相続人は通常子供さん(借り主)でしょうが、問題は抵当権付きの不動産を相続する点です。
ローン債務自体は子供(借り主)のものなので、そのまま残りますが、担保提供者であった親が亡くなったことで物上保証人が変わります。
実務上は、不動産の相続登記をした上で、引き続き抵当権を存続させる形になります。
子供から見ると「自分の不動産に自分のローンの抵当権がついた」状態になり、以後はそのまま返済を続ければいいことになります。
特に追加の手続きはいりませんが、注意点として、親御さんが物上保証人だったローン契約には「保証人が死亡した場合、他の担保提供を求める」等の特約があることもあります。
その場合、金融機関と相談が必要です。

逆に、親が担保提供者で子が返済者だったのに、子(債務者)が先に亡くなった場合も考えられます。
そのとき親御さん(物上保証人)はどうなるかというと、債務者である子が亡くなってもローン債務自体は子の相続人(配偶者や子供など)に引き継がれます。
もし相続人が支払わないと金融機関は抵当権を実行します。
結局、親の不動産が競売にかけられてしまう可能性があります。

抵当権は残り続けますので注意が必要です。
まとめ
不動産担保ローンと税金・相続の関係は複雑に思えますがポイントは以下の通りです。
- 借入は所得にならず非課税。

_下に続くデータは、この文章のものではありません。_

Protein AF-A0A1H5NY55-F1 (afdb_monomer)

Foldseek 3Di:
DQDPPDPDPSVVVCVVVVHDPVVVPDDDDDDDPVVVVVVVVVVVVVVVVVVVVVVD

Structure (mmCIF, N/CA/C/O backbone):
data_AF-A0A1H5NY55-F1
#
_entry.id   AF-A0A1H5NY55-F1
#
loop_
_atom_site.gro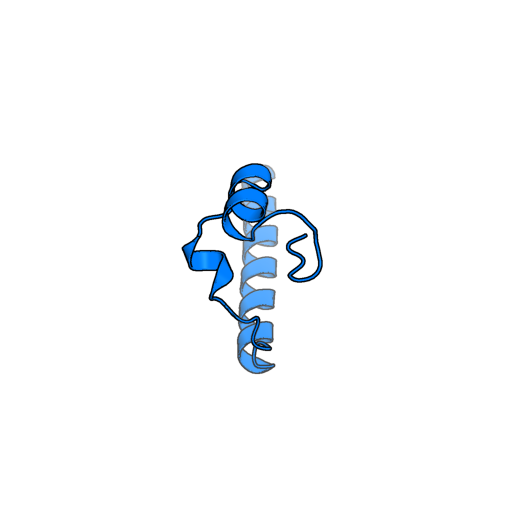up_PDB
_atom_site.id
_atom_site.type_symbol
_atom_site.label_atom_id
_atom_site.label_alt_id
_atom_site.label_comp_id
_atom_site.label_asym_id
_atom_site.label_entity_id
_atom_site.label_seq_id
_atom_site.pdbx_PDB_ins_code
_atom_site.Cartn_x
_atom_site.Cartn_y
_atom_site.Cartn_z
_atom_site.occupancy
_atom_site.B_iso_or_equiv
_atom_site.auth_seq_id
_atom_site.auth_comp_id
_atom_site.auth_asym_id
_atom_site.auth_atom_id
_atom_site.pdbx_PDB_model_num
ATOM 1 N N . MET A 1 1 ? -2.500 1.630 -15.239 1.00 81.12 1 MET A N 1
ATOM 2 C CA . MET A 1 1 ? -2.215 0.232 -14.842 1.00 81.12 1 MET A CA 1
ATOM 3 C C . MET A 1 1 ? -0.882 -0.171 -15.464 1.00 81.12 1 MET A C 1
ATOM 5 O O . MET A 1 1 ? -0.592 0.343 -16.536 1.00 81.12 1 MET A O 1
ATOM 9 N N . ILE A 1 2 ? -0.064 -0.995 -14.801 1.00 89.94 2 ILE A N 1
ATOM 10 C CA . ILE A 1 2 ? 1.161 -1.567 -15.395 1.00 89.94 2 ILE A CA 1
ATOM 11 C C . ILE A 1 2 ? 0.778 -2.831 -16.169 1.00 89.94 2 ILE A C 1
ATOM 13 O O . ILE A 1 2 ? 0.030 -3.648 -15.637 1.00 89.94 2 ILE A O 1
ATOM 17 N N . ASP A 1 3 ? 1.310 -3.005 -17.376 1.00 90.19 3 ASP A N 1
ATOM 18 C CA . ASP A 1 3 ? 1.085 -4.191 -18.207 1.00 90.19 3 ASP A CA 1
ATOM 19 C C . ASP A 1 3 ? 2.406 -4.677 -18.818 1.00 90.19 3 ASP A C 1
ATOM 21 O O . ASP A 1 3 ? 3.108 -3.933 -19.501 1.00 90.19 3 ASP A O 1
ATOM 25 N N . ARG A 1 4 ? 2.762 -5.943 -18.575 1.00 89.62 4 ARG A N 1
ATOM 26 C CA . ARG A 1 4 ? 3.995 -6.547 -19.108 1.00 89.62 4 ARG A CA 1
ATOM 27 C C . ARG A 1 4 ? 3.922 -6.835 -20.609 1.00 89.62 4 ARG A C 1
ATOM 29 O O . ARG A 1 4 ? 4.971 -7.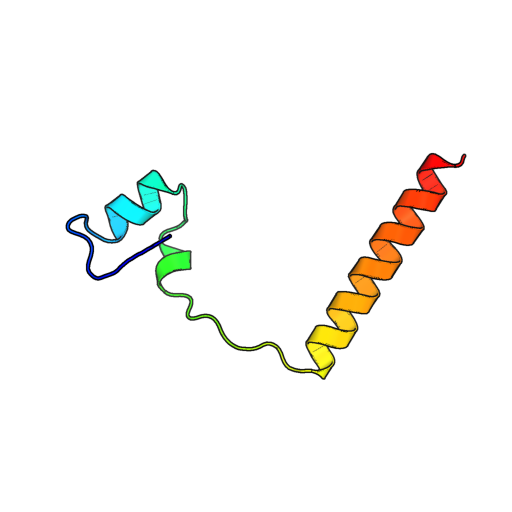036 -21.210 1.00 89.62 4 ARG A O 1
ATOM 36 N N . SER A 1 5 ? 2.723 -6.836 -21.185 1.00 94.00 5 SER A N 1
ATOM 37 C CA . SER A 1 5 ? 2.478 -7.086 -22.611 1.00 94.00 5 SER A CA 1
ATOM 38 C C . SER A 1 5 ? 2.478 -5.806 -23.449 1.00 94.00 5 SER A C 1
ATOM 40 O O . SER A 1 5 ? 2.409 -5.872 -24.669 1.00 94.00 5 SER A O 1
ATOM 42 N N . HIS A 1 6 ? 2.545 -4.638 -22.810 1.00 94.00 6 HIS A N 1
ATOM 43 C CA . HIS A 1 6 ? 2.540 -3.352 -23.495 1.00 94.00 6 HIS A CA 1
ATOM 44 C C . HIS A 1 6 ? 3.894 -3.072 -24.165 1.00 94.00 6 HIS A C 1
ATOM 46 O O . HIS A 1 6 ? 4.950 -3.285 -23.572 1.00 94.00 6 HIS A O 1
ATOM 52 N N . ASP A 1 7 ? 3.861 -2.434 -25.338 1.00 96.00 7 ASP A N 1
ATOM 53 C CA . ASP A 1 7 ? 5.036 -1.999 -26.116 1.00 96.00 7 ASP A CA 1
ATOM 54 C C . ASP A 1 7 ? 6.048 -1.115 -25.357 1.00 96.00 7 ASP A C 1
ATOM 56 O O . ASP A 1 7 ? 7.197 -0.953 -25.771 1.00 96.00 7 ASP A O 1
ATOM 60 N N . LEU A 1 8 ? 5.638 -0.492 -24.248 1.00 94.81 8 LEU A N 1
ATOM 61 C CA . LEU A 1 8 ? 6.500 0.374 -23.458 1.00 94.81 8 LEU A CA 1
ATOM 62 C C . LEU A 1 8 ? 7.240 -0.463 -22.412 1.00 94.81 8 LEU A C 1
ATOM 64 O O . LEU A 1 8 ? 6.595 -1.188 -21.658 1.00 94.81 8 LEU A O 1
ATOM 68 N N . PRO A 1 9 ? 8.560 -0.279 -22.234 1.00 93.38 9 PRO A N 1
ATOM 69 C CA . PRO A 1 9 ? 9.280 -0.918 -21.138 1.00 93.38 9 PRO A CA 1
ATOM 70 C C . PRO A 1 9 ? 8.658 -0.588 -19.772 1.00 93.38 9 PRO A C 1
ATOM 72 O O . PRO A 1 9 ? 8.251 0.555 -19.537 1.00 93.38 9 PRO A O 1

ただし利息は原則個人では控除不可。
- 債務免除や肩代わり返済は原則課税(所得税または贈与税)。ただし支払不能の場合など救済措置あり。
- 相続ではローン債務も相続対象。団信があれば残債ゼロ。なければ相続人が返済継続か、放棄も検討。債務は遺産から控除可能。
- 物上保証人が絡むケースでは、債務者・保証人いずれかの死亡時も抵当権は基本そのまま。契約内容に沿って対応が必要。

大きな額の話になりますので、適切に対処して損のないようにしましょう。